**TASK DESCRIPTION**: Transcribe only the lines of the listing below from the one holding "ATOM 97 C CA" through the one holding "ATOM 124 O O", inclusive, without any change.

···

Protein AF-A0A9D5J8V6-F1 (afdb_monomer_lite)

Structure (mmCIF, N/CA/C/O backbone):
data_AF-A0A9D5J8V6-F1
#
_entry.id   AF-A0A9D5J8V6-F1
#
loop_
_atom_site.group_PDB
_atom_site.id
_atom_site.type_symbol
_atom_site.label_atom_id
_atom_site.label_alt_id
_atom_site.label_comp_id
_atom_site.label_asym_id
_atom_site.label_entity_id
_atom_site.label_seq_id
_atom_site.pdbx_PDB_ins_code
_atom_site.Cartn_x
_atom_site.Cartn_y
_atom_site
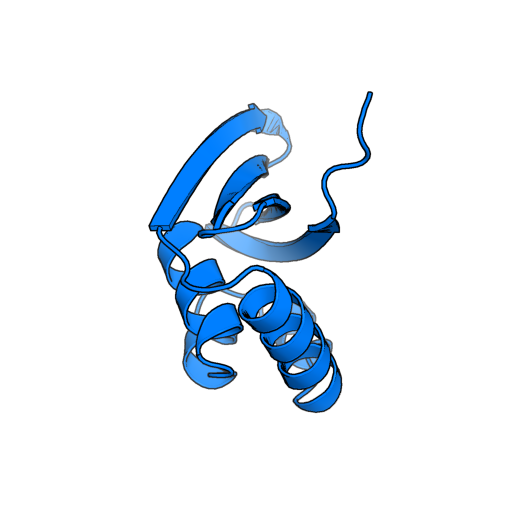.Cartn_z
_atom_site.occupancy
_atom_site.B_iso_or_equiv
_atom_site.auth_seq_id
_atom_site.auth_comp_id
_atom_site.auth_asym_id
_atom_site.auth_atom_id
_atom_site.pdbx_PDB_model_num
ATOM 1 N N . MET A 1 1 ? 4.428 -2.743 9.522 1.00 87.56 1 MET A N 1
ATOM 2 C CA . MET A 1 1 ? 3.077 -2.864 8.932 1.00 87.56 1 MET A CA 1
ATOM 3 C C . MET A 1 1 ? 3.040 -2.349 7.495 1.00 87.56 1 MET A C 1
ATOM 5 O O . MET A 1 1 ? 2.913 -3.170 6.601 1.00 87.56 1 MET A O 1
ATOM 9 N N . ALA A 1 2 ? 3.238 -1.047 7.247 1.00 92.00 2 ALA A N 1
ATOM 10 C CA . ALA A 1 2 ? 3.130 -0.458 5.901 1.00 92.00 2 ALA A CA 1
ATOM 11 C C . ALA A 1 2 ? 4.013 -1.129 4.823 1.00 92.00 2 ALA A C 1
ATOM 13 O O . ALA A 1 2 ? 3.520 -1.428 3.738 1.00 92.00 2 ALA A O 1
ATOM 14 N N . ASP A 1 3 ? 5.283 -1.436 5.125 1.00 94.12 3 ASP A N 1
ATOM 15 C CA . ASP A 1 3 ? 6.179 -2.145 4.187 1.00 94.12 3 ASP A CA 1
ATOM 16 C C . ASP A 1 3 ? 5.672 -3.558 3.862 1.00 94.12 3 ASP A C 1
ATOM 18 O O . ASP A 1 3 ? 5.663 -3.961 2.703 1.00 94.12 3 ASP A O 1
ATOM 22 N N . ARG A 1 4 ? 5.149 -4.281 4.862 1.00 95.06 4 ARG A N 1
ATOM 23 C CA . ARG A 1 4 ? 4.569 -5.618 4.668 1.00 95.06 4 ARG A CA 1
ATOM 24 C C . ARG A 1 4 ? 3.360 -5.575 3.736 1.00 95.06 4 ARG A C 1
ATOM 26 O O . ARG A 1 4 ? 3.304 -6.363 2.801 1.00 95.06 4 ARG A O 1
ATOM 33 N N . ILE A 1 5 ? 2.432 -4.647 3.973 1.00 94.75 5 ILE A N 1
ATOM 34 C CA . ILE A 1 5 ? 1.247 -4.464 3.121 1.00 94.75 5 ILE A CA 1
ATOM 35 C C . ILE A 1 5 ? 1.686 -4.100 1.699 1.00 94.75 5 ILE A C 1
ATOM 37 O O . ILE A 1 5 ? 1.219 -4.700 0.742 1.00 94.75 5 ILE A O 
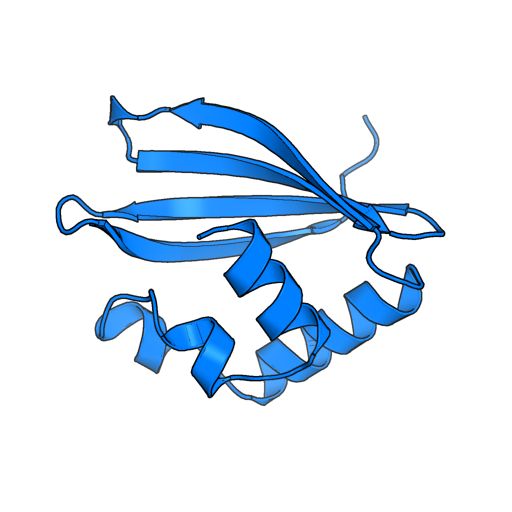1
ATOM 41 N N . THR A 1 6 ? 2.640 -3.178 1.553 1.00 94.94 6 THR A N 1
ATOM 42 C CA . THR A 1 6 ? 3.149 -2.752 0.238 1.00 94.94 6 THR A CA 1
ATOM 43 C C . THR A 1 6 ? 3.793 -3.913 -0.527 1.00 94.94 6 THR A C 1
ATOM 45 O O . THR A 1 6 ? 3.558 -4.065 -1.723 1.00 94.94 6 THR A O 1
ATOM 48 N N . ARG A 1 7 ? 4.540 -4.790 0.157 1.00 96.25 7 ARG A N 1
AT
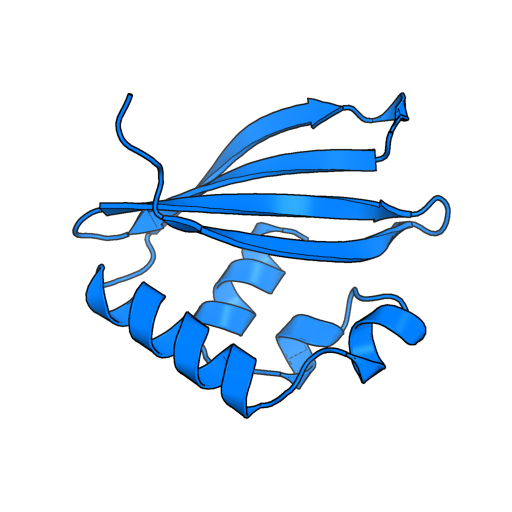OM 49 C CA . ARG A 1 7 ? 5.082 -6.025 -0.435 1.00 96.25 7 ARG A CA 1
ATOM 50 C C . ARG A 1 7 ? 3.994 -7.025 -0.820 1.00 96.25 7 ARG A C 1
ATOM 52 O O . ARG A 1 7 ? 4.119 -7.652 -1.865 1.00 96.25 7 ARG A O 1
ATOM 59 N N . ALA A 1 8 ? 2.949 -7.172 -0.008 1.00 96.25 8 ALA A N 1
ATOM 60 C CA . ALA A 1 8 ? 1.817 -8.042 -0.320 1.00 96.25 8 ALA A CA 1
ATOM 61 C C . ALA A 1 8 ? 1.047 -7.550 -1.555 1.00 96.25 8 ALA A C 1
ATOM 63 O O . ALA A 1 8 ? 0.738 -8.339 -2.444 1.00 96.25 8 ALA A O 1
ATOM 64 N N . VAL A 1 9 ? 0.839 -6.234 -1.661 1.00 95.25 9 VAL A N 1
ATOM 65 C CA . VAL A 1 9 ? 0.256 -5.595 -2.847 1.00 95.25 9 VAL A CA 1
ATOM 66 C C . VAL A 1 9 ? 1.123 -5.833 -4.075 1.00 95.25 9 VAL A C 1
ATOM 68 O O . VAL A 1 9 ? 0.610 -6.259 -5.106 1.00 95.25 9 VAL A O 1
ATOM 71 N N . TYR A 1 10 ? 2.437 -5.624 -3.962 1.00 96.44 10 TYR A N 1
ATOM 72 C CA . TYR A 1 10 ? 3.380 -5.914 -5.041 1.00 96.44 10 TYR A CA 1
ATOM 73 C C . TYR A 1 10 ? 3.285 -7.378 -5.491 1.00 96.44 10 TYR A C 1
ATOM 75 O O . TYR A 1 10 ? 3.142 -7.639 -6.680 1.00 96.44 10 TYR A O 1
ATOM 83 N N . ALA A 1 11 ? 3.253 -8.321 -4.544 1.00 96.88 11 ALA A N 1
ATOM 84 C CA . ALA A 1 11 ? 3.119 -9.755 -4.800 1.00 96.88 11 ALA A CA 1
ATOM 85 C C . ALA A 1 11 ? 1.719 -10.197 -5.275 1.00 96.88 11 ALA A C 1
ATOM 87 O O . ALA A 1 11 ? 1.521 -11.386 -5.523 1.00 96.88 11 ALA A O 1
ATOM 88 N N . ASN A 1 12 ? 0.758 -9.272 -5.400 1.00 95.75 12 ASN A N 1
ATOM 89 C CA . ASN A 1 12 ? -0.643 -9.559 -5.714 1.00 95.75 12 ASN A CA 1
ATOM 90 C C . ASN A 1 12 ? -1.293 -10.563 -4.732 1.00 95.75 12 ASN A C 1
ATOM 92 O O . ASN A 1 12 ? -2.132 -11.381 -5.111 1.00 95.75 12 ASN A O 1
ATOM 96 N N . ASP A 1 13 ? -0.896 -10.504 -3.459 1.00 95.88 13 ASP A N 1
ATOM 97 C CA . ASP A 1 13 ? -1.391 -11.363 -2.384 1.00 95.88 13 ASP A CA 1
ATOM 98 C C . ASP A 1 13 ? -2.474 -10.629 -1.583 1.00 95.88 13 ASP A C 1
ATOM 100 O O . ASP A 1 13 ? -2.193 -9.761 -0.748 1.00 95.88 13 ASP A O 1
ATOM 104 N N . ILE A 1 14 ? -3.738 -10.957 -1.862 1.00 93.00 14 ILE A N 1
ATOM 105 C CA . ILE A 1 14 ? -4.882 -10.299 -1.223 1.00 93.00 14 ILE A CA 1
ATOM 106 C C . ILE A 1 14 ? -5.006 -10.657 0.258 1.00 93.00 14 ILE A C 1
ATOM 108 O O . ILE A 1 14 ? -5.389 -9.800 1.056 1.00 93.00 14 ILE A O 1
ATOM 112 N N . ASP A 1 15 ? -4.638 -11.877 0.644 1.00 93.94 15 ASP A N 1
ATOM 113 C CA . ASP A 1 15 ? -4.781 -12.352 2.018 1.00 93.94 15 ASP A CA 1
ATOM 114 C C . ASP A 1 15 ? -3.747 -11.647 2.907 1.00 93.94 15 ASP A C 1
ATOM 116 O O . ASP A 1 15 ? -4.084 -11.065 3.945 1.00 93.94 15 ASP A O 1
ATOM 120 N N . ALA A 1 16 ? -2.494 -11.569 2.446 1.00 94.06 16 ALA A N 1
ATOM 121 C CA . ALA A 1 16 ? -1.446 -10.825 3.138 1.00 94.06 16 ALA A CA 1
ATOM 122 C C . ALA A 1 16 ? -1.692 -9.305 3.129 1.00 94.06 16 ALA A C 1
ATOM 124 O O . ALA A 1 16 ? -1.381 -8.632 4.115 1.00 94.06 16 ALA A O 1
ATOM 125 N N . THR A 1 17 ? -2.286 -8.757 2.059 1.00 92.94 17 THR A N 1
ATOM 126 C CA . THR A 1 17 ? -2.639 -7.327 1.975 1.00 92.94 17 THR A CA 1
ATOM 127 C C . THR A 1 17 ? -3.685 -6.960 3.024 1.00 92.94 17 THR A C 1
ATOM 129 O O . THR A 1 17 ? -3.555 -5.952 3.714 1.00 92.94 17 THR A O 1
ATOM 132 N N . THR A 1 18 ? -4.715 -7.793 3.167 1.00 93.56 18 THR A N 1
ATOM 133 C CA . THR A 1 18 ? -5.896 -7.497 3.988 1.00 93.56 18 THR A CA 1
ATOM 134 C C . THR A 1 18 ? -5.772 -7.944 5.446 1.00 93.56 18 THR A C 1
ATOM 136 O O . THR A 1 18 ? -6.609 -7.575 6.268 1.00 93.56 18 THR A O 1
ATOM 139 N N . THR A 1 19 ? -4.714 -8.676 5.809 1.00 94.06 19 THR A N 1
ATOM 140 C CA . THR A 1 19 ? -4.476 -9.188 7.174 1.00 94.06 19 THR A CA 1
ATOM 141 C C . THR A 1 19 ? -4.549 -8.095 8.257 1.00 94.06 19 THR A C 1
ATOM 143 O O . THR A 1 19 ? -5.086 -8.324 9.345 1.00 94.06 19 THR A O 1
ATOM 146 N N . ASP A 1 20 ? -4.040 -6.895 7.966 1.00 91.38 20 ASP A N 1
ATOM 147 C CA . ASP A 1 20 ? -4.004 -5.769 8.915 1.00 91.38 20 ASP A CA 1
ATOM 148 C C . ASP A 1 20 ? -5.182 -4.797 8.777 1.00 91.38 20 ASP A C 1
ATOM 150 O O . ASP A 1 20 ? -5.264 -3.818 9.520 1.00 91.38 20 ASP A O 1
ATOM 154 N N . PHE A 1 21 ? -6.084 -5.037 7.826 1.00 93.69 21 PHE A N 1
ATOM 155 C CA . PHE A 1 21 ? -7.189 -4.129 7.540 1.00 93.69 21 PHE A CA 1
ATOM 156 C C . PHE A 1 21 ? -8.324 -4.347 8.542 1.00 93.69 21 PHE A C 1
ATOM 158 O O . PHE A 1 21 ? -8.463 -5.433 9.118 1.00 93.69 21 PHE A O 1
ATOM 165 N N . ASP A 1 22 ? -9.131 -3.313 8.762 1.00 92.81 22 ASP A N 1
ATOM 166 C CA . ASP A 1 22 ? -10.409 -3.480 9.452 1.00 92.81 22 ASP A CA 1
ATOM 167 C C . ASP A 1 22 ? -11.413 -4.232 8.555 1.00 92.81 22 ASP A C 1
ATOM 169 O O . ASP A 1 22 ? -11.260 -4.319 7.333 1.00 92.81 22 ASP A O 1
ATOM 173 N N . ASP A 1 23 ? -12.440 -4.830 9.157 1.00 92.25 23 ASP A N 1
ATOM 174 C CA . ASP A 1 23 ? -13.363 -5.708 8.430 1.00 92.25 23 ASP A CA 1
ATOM 175 C C . ASP A 1 23 ? -14.220 -4.973 7.391 1.00 92.25 23 ASP A C 1
ATOM 177 O O . ASP A 1 23 ? -14.724 -5.601 6.457 1.00 92.25 23 ASP A O 1
ATOM 181 N N . GLU A 1 24 ? -14.387 -3.657 7.522 1.00 90.12 24 GLU A N 1
ATOM 182 C CA . GLU A 1 24 ? -15.087 -2.839 6.532 1.00 90.12 24 GLU A CA 1
ATOM 183 C C . GLU A 1 24 ? -14.210 -2.621 5.299 1.00 90.12 24 GLU A C 1
ATOM 185 O O . GLU A 1 24 ? -14.627 -2.906 4.176 1.00 90.12 24 GLU A O 1
ATOM 190 N N . THR A 1 25 ? -12.959 -2.218 5.502 1.00 90.00 25 THR A N 1
ATOM 191 C CA . THR A 1 25 ? -11.982 -1.961 4.446 1.00 90.00 25 THR A CA 1
ATOM 192 C C . THR A 1 25 ? -11.675 -3.244 3.684 1.00 90.00 25 THR A C 1
ATOM 194 O O . THR A 1 25 ? -11.650 -3.214 2.453 1.00 90.00 25 THR A O 1
ATOM 197 N N . LYS A 1 26 ? -11.552 -4.397 4.362 1.00 91.12 26 LYS A N 1
ATOM 198 C CA . LYS A 1 26 ? -11.378 -5.706 3.698 1.00 91.12 26 LYS A CA 1
ATOM 199 C C . LYS A 1 26 ? -12.442 -5.982 2.638 1.00 91.12 26 LYS A C 1
ATOM 201 O O . LYS A 1 26 ? -12.111 -6.479 1.567 1.00 91.12 26 LYS A O 1
ATOM 206 N N . LYS A 1 27 ? -13.708 -5.635 2.904 1.00 89.94 27 LYS A N 1
ATOM 207 C CA . LYS A 1 27 ? -14.829 -5.864 1.971 1.00 89.94 27 LYS A CA 1
ATOM 208 C C . LYS A 1 27 ? -14.741 -5.000 0.714 1.00 89.94 27 LYS A C 1
ATOM 210 O O . LYS A 1 27 ? -15.359 -5.333 -0.292 1.00 89.94 27 LYS A O 1
ATOM 215 N N . THR A 1 28 ? -13.999 -3.895 0.770 1.00 88.25 28 THR A N 1
ATOM 216 C CA . THR A 1 28 ? -13.830 -2.975 -0.365 1.00 88.25 28 THR A CA 1
ATOM 217 C C . THR A 1 28 ? -12.664 -3.353 -1.277 1.00 88.25 28 THR A C 1
ATOM 219 O O . THR A 1 28 ? -12.629 -2.914 -2.425 1.00 88.25 28 THR A O 1
ATOM 222 N N . VAL A 1 29 ? -11.722 -4.173 -0.795 1.00 87.38 29 VAL A N 1
ATOM 223 C CA . VAL A 1 29 ? -10.549 -4.594 -1.566 1.00 87.38 29 VAL A CA 1
ATOM 224 C C . VAL A 1 29 ? -10.935 -5.730 -2.505 1.00 87.38 29 VAL A C 1
ATOM 226 O O . VAL A 1 29 ? -11.289 -6.826 -2.075 1.00 87.38 29 VAL A O 1
ATOM 229 N N . THR A 1 30 ? -10.825 -5.490 -3.809 1.00 90.38 30 THR A N 1
ATOM 230 C CA . THR A 1 30 ? -11.071 -6.520 -4.827 1.00 90.38 30 THR A CA 1
ATOM 231 C C . THR A 1 30 ? -9.768 -7.063 -5.409 1.00 90.38 30 THR A C 1
ATOM 233 O O . THR A 1 30 ? -8.779 -6.342 -5.552 1.00 90.38 30 THR A O 1
ATOM 236 N N . ARG A 1 31 ? -9.780 -8.335 -5.836 1.00 90.94 31 ARG A N 1
ATOM 237 C CA . ARG A 1 31 ? -8.643 -8.945 -6.554 1.00 90.94 31 ARG A CA 1
ATOM 238 C C . ARG A 1 31 ? -8.280 -8.190 -7.836 1.00 90.94 31 ARG A C 1
ATOM 240 O O . ARG A 1 31 ? -7.107 -8.121 -8.172 1.00 90.94 31 ARG A O 1
ATOM 247 N N . SER A 1 32 ? -9.267 -7.609 -8.526 1.00 92.62 32 SER A N 1
ATOM 248 C CA . SER A 1 32 ? -9.024 -6.815 -9.739 1.00 92.62 32 SER A CA 1
ATOM 249 C C . SER A 1 32 ? -8.218 -5.557 -9.426 1.00 92.62 32 SER A C 1
ATOM 251 O O . SER A 1 32 ? -7.193 -5.324 -10.052 1.00 92.62 32 SER A O 1
ATOM 253 N N . GLN A 1 33 ? -8.629 -4.782 -8.415 1.00 90.75 33 GLN A N 1
ATOM 254 C CA . GLN A 1 33 ? -7.899 -3.578 -8.006 1.00 90.75 33 GLN A CA 1
ATOM 255 C C . GLN A 1 33 ? -6.481 -3.904 -7.532 1.00 90.75 33 GLN A C 1
ATOM 257 O O . GLN A 1 33 ? -5.550 -3.154 -7.827 1.00 90.75 33 GLN A O 1
ATOM 262 N N . LEU A 1 34 ? -6.317 -5.019 -6.812 1.00 93.62 34 LEU A N 1
ATOM 263 C CA . LEU A 1 34 ? -5.005 -5.490 -6.382 1.00 93.62 34 LEU A CA 1
ATOM 264 C C . LEU A 1 34 ? -4.116 -5.840 -7.579 1.00 93.62 34 LEU A C 1
ATOM 266 O O . LEU A 1 34 ? -2.983 -5.372 -7.641 1.00 93.62 34 LEU A O 1
ATOM 270 N N . GLY A 1 35 ? -4.648 -6.588 -8.549 1.00 95.19 35 GLY A N 1
ATOM 271 C CA . GLY A 1 35 ? -3.935 -6.956 -9.770 1.00 95.19 35 GLY A CA 1
ATOM 272 C C . GLY A 1 35 ? -3.538 -5.740 -10.607 1.00 95.19 35 GLY A C 1
ATOM 273 O O . GLY A 1 35 ? -2.388 -5.635 -11.030 1.00 95.19 35 GLY A O 1
ATOM 274 N N . ASP A 1 36 ? -4.446 -4.775 -10.774 1.00 93.88 36 ASP A N 1
ATOM 275 C CA . ASP A 1 36 ? -4.171 -3.528 -11.494 1.00 93.88 36 ASP A CA 1
ATOM 276 C C . ASP A 1 36 ? -3.067 -2.708 -10.812 1.00 93.88 36 ASP A C 1
ATOM 278 O O . ASP A 1 36 ? -2.209 -2.117 -11.475 1.00 93.88 36 ASP A O 1
ATOM 282 N N . LEU A 1 37 ? -3.079 -2.652 -9.477 1.00 93.44 37 LEU A N 1
ATOM 283 C CA . LEU A 1 37 ? -2.069 -1.936 -8.707 1.00 93.44 37 LEU A CA 1
ATOM 284 C C . LEU A 1 37 ? -0.717 -2.663 -8.719 1.00 93.44 37 LEU A C 1
ATOM 286 O O . LEU A 1 37 ? 0.307 -2.020 -8.950 1.00 93.44 37 LEU A O 1
ATOM 290 N N . SER A 1 38 ? -0.712 -3.985 -8.538 1.00 96.12 38 SER A N 1
ATOM 291 C CA . SER A 1 38 ? 0.480 -4.831 -8.660 1.00 96.12 38 SER A CA 1
ATOM 292 C C . SER A 1 38 ? 1.123 -4.666 -10.040 1.00 96.12 38 SER A C 1
ATOM 294 O O . SER A 1 38 ? 2.320 -4.398 -10.132 1.00 96.12 38 SER A O 1
ATOM 296 N N . GLY A 1 39 ? 0.328 -4.692 -11.116 1.00 96.06 39 GLY A N 1
ATOM 297 C CA . GLY A 1 39 ? 0.810 -4.455 -12.478 1.00 96.06 39 GLY A CA 1
ATOM 298 C C . GLY A 1 39 ? 1.477 -3.086 -12.648 1.00 96.06 39 GLY A C 1
ATOM 299 O O . GLY A 1 39 ? 2.559 -2.992 -13.229 1.00 96.06 39 GLY A O 1
ATOM 300 N N . LYS A 1 40 ? 0.887 -2.024 -12.082 1.00 94.31 40 LYS A N 1
ATOM 301 C CA . LYS A 1 40 ? 1.486 -0.674 -12.087 1.00 94.31 40 LYS A CA 1
ATOM 302 C C . LYS A 1 40 ? 2.795 -0.613 -11.301 1.00 94.31 40 LYS A C 1
ATOM 304 O O . LYS A 1 40 ? 3.741 0.015 -11.764 1.00 94.31 40 LYS A O 1
ATOM 309 N N . MET A 1 41 ? 2.867 -1.267 -10.143 1.00 95.38 41 MET A N 1
ATOM 310 C CA . MET A 1 41 ? 4.101 -1.339 -9.359 1.00 95.38 41 MET A CA 1
ATOM 311 C C . MET A 1 41 ? 5.198 -2.108 -10.106 1.00 95.38 41 MET A C 1
ATOM 313 O O . MET A 1 41 ? 6.326 -1.634 -10.197 1.00 95.38 41 MET A O 1
ATOM 317 N N . HIS A 1 42 ? 4.868 -3.257 -10.702 1.00 96.50 42 HIS A N 1
ATOM 318 C CA . HIS A 1 42 ? 5.803 -4.045 -11.507 1.00 96.50 42 HIS A CA 1
ATOM 319 C C . HIS A 1 42 ? 6.302 -3.297 -12.749 1.00 96.50 42 HIS A C 1
ATOM 321 O O . HIS A 1 42 ? 7.455 -3.481 -13.140 1.00 96.50 42 HIS A O 1
ATOM 327 N N . ALA A 1 43 ? 5.493 -2.411 -13.338 1.00 95.94 43 ALA A N 1
ATOM 328 C CA . ALA A 1 43 ? 5.935 -1.541 -14.430 1.00 95.94 43 ALA A CA 1
ATOM 329 C C . ALA A 1 43 ? 7.064 -0.576 -14.007 1.00 95.94 43 ALA A C 1
ATOM 331 O O . ALA A 1 43 ? 7.889 -0.192 -14.836 1.00 95.94 43 ALA A O 1
ATOM 332 N N . LEU A 1 44 ? 7.162 -0.234 -12.716 1.00 94.94 44 LEU A N 1
ATOM 333 C CA . LEU A 1 44 ? 8.276 0.539 -12.146 1.00 94.94 44 LEU A CA 1
ATOM 334 C C . LEU A 1 44 ? 9.488 -0.340 -11.781 1.00 94.94 44 LEU A C 1
ATOM 336 O O . LEU A 1 44 ? 10.505 0.158 -11.295 1.00 94.94 44 LEU A O 1
ATOM 340 N N . GLY
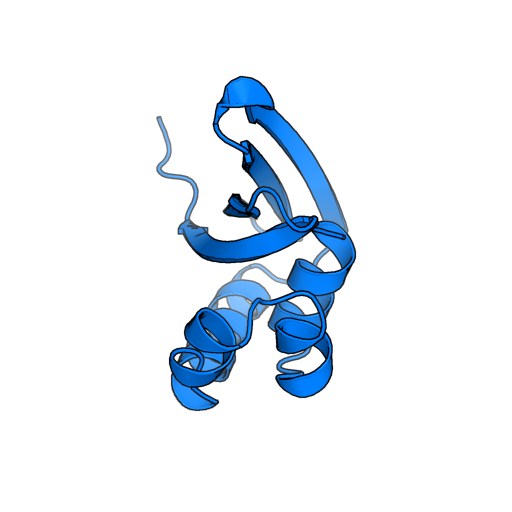 A 1 45 ? 9.420 -1.645 -12.041 1.00 95.94 45 GLY A N 1
ATOM 341 C CA . GLY A 1 45 ? 10.473 -2.612 -11.764 1.00 95.94 45 GLY A CA 1
ATOM 342 C C . GLY A 1 45 ? 10.435 -3.160 -10.339 1.00 95.94 45 GLY A C 1
ATOM 343 O O . GLY A 1 45 ? 9.418 -3.128 -9.652 1.00 95.94 45 GLY A O 1
ATOM 344 N N . ASN A 1 46 ? 11.573 -3.690 -9.886 1.00 96.81 46 ASN A N 1
ATOM 345 C CA . ASN A 1 46 ? 11.648 -4.353 -8.586 1.00 96.81 46 ASN A CA 1
ATOM 346 C C . ASN A 1 46 ? 11.476 -3.357 -7.441 1.00 96.81 46 ASN A C 1
ATOM 348 O O . ASN A 1 46 ? 12.199 -2.356 -7.394 1.00 96.81 46 ASN A O 1
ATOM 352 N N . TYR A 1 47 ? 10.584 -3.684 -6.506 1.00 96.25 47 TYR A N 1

···

**EXPECTED ANSWER**:
ATOM 97 C CA . ASP A 1 13 ? -1.391 -11.363 -2.384 1.00 95.88 13 ASP A CA 1
ATOM 98 C C . ASP A 1 13 ? -2.474 -10.629 -1.583 1.00 95.88 13 ASP A C 1
ATOM 100 O O . ASP A 1 13 ? -2.193 -9.761 -0.748 1.00 95.88 13 ASP A O 1
ATOM 104 N N . ILE A 1 14 ? -3.738 -10.957 -1.862 1.00 93.00 14 ILE A N 1
ATOM 105 C CA . ILE A 1 14 ? -4.882 -10.299 -1.223 1.00 93.00 14 ILE A CA 1
ATOM 106 C C . ILE A 1 14 ? -5.006 -10.657 0.258 1.00 93.00 14 ILE A C 1
ATOM 108 O O . ILE A 1 14 ? -5.389 -9.800 1.056 1.00 93.00 14 ILE A O 1
ATOM 112 N N . ASP A 1 15 ? -4.638 -11.877 0.644 1.00 93.94 15 ASP A N 1
ATOM 113 C CA . ASP A 1 15 ? -4.781 -12.352 2.018 1.00 93.94 15 ASP A CA 1
ATOM 114 C C . ASP A 1 15 ? -3.747 -11.647 2.907 1.00 93.94 15 ASP A C 1
ATOM 116 O O . ASP A 1 15 ? -4.084 -11.065 3.945 1.00 93.94 15 ASP A O 1
ATOM 120 N N . ALA A 1 16 ? -2.494 -11.569 2.446 1.00 94.06 16 ALA A N 1
ATOM 121 C CA . ALA A 1 16 ? -1.446 -10.825 3.138 1.00 94.06 16 ALA A CA 1
ATOM 122 C C . ALA A 1 16 ? -1.692 -9.305 3.129 1.00 94.06 16 ALA A C 1
ATOM 124 O O . ALA A 1 16 ? -1.381 -8.632 4.115 1.00 94.06 16 ALA A O 1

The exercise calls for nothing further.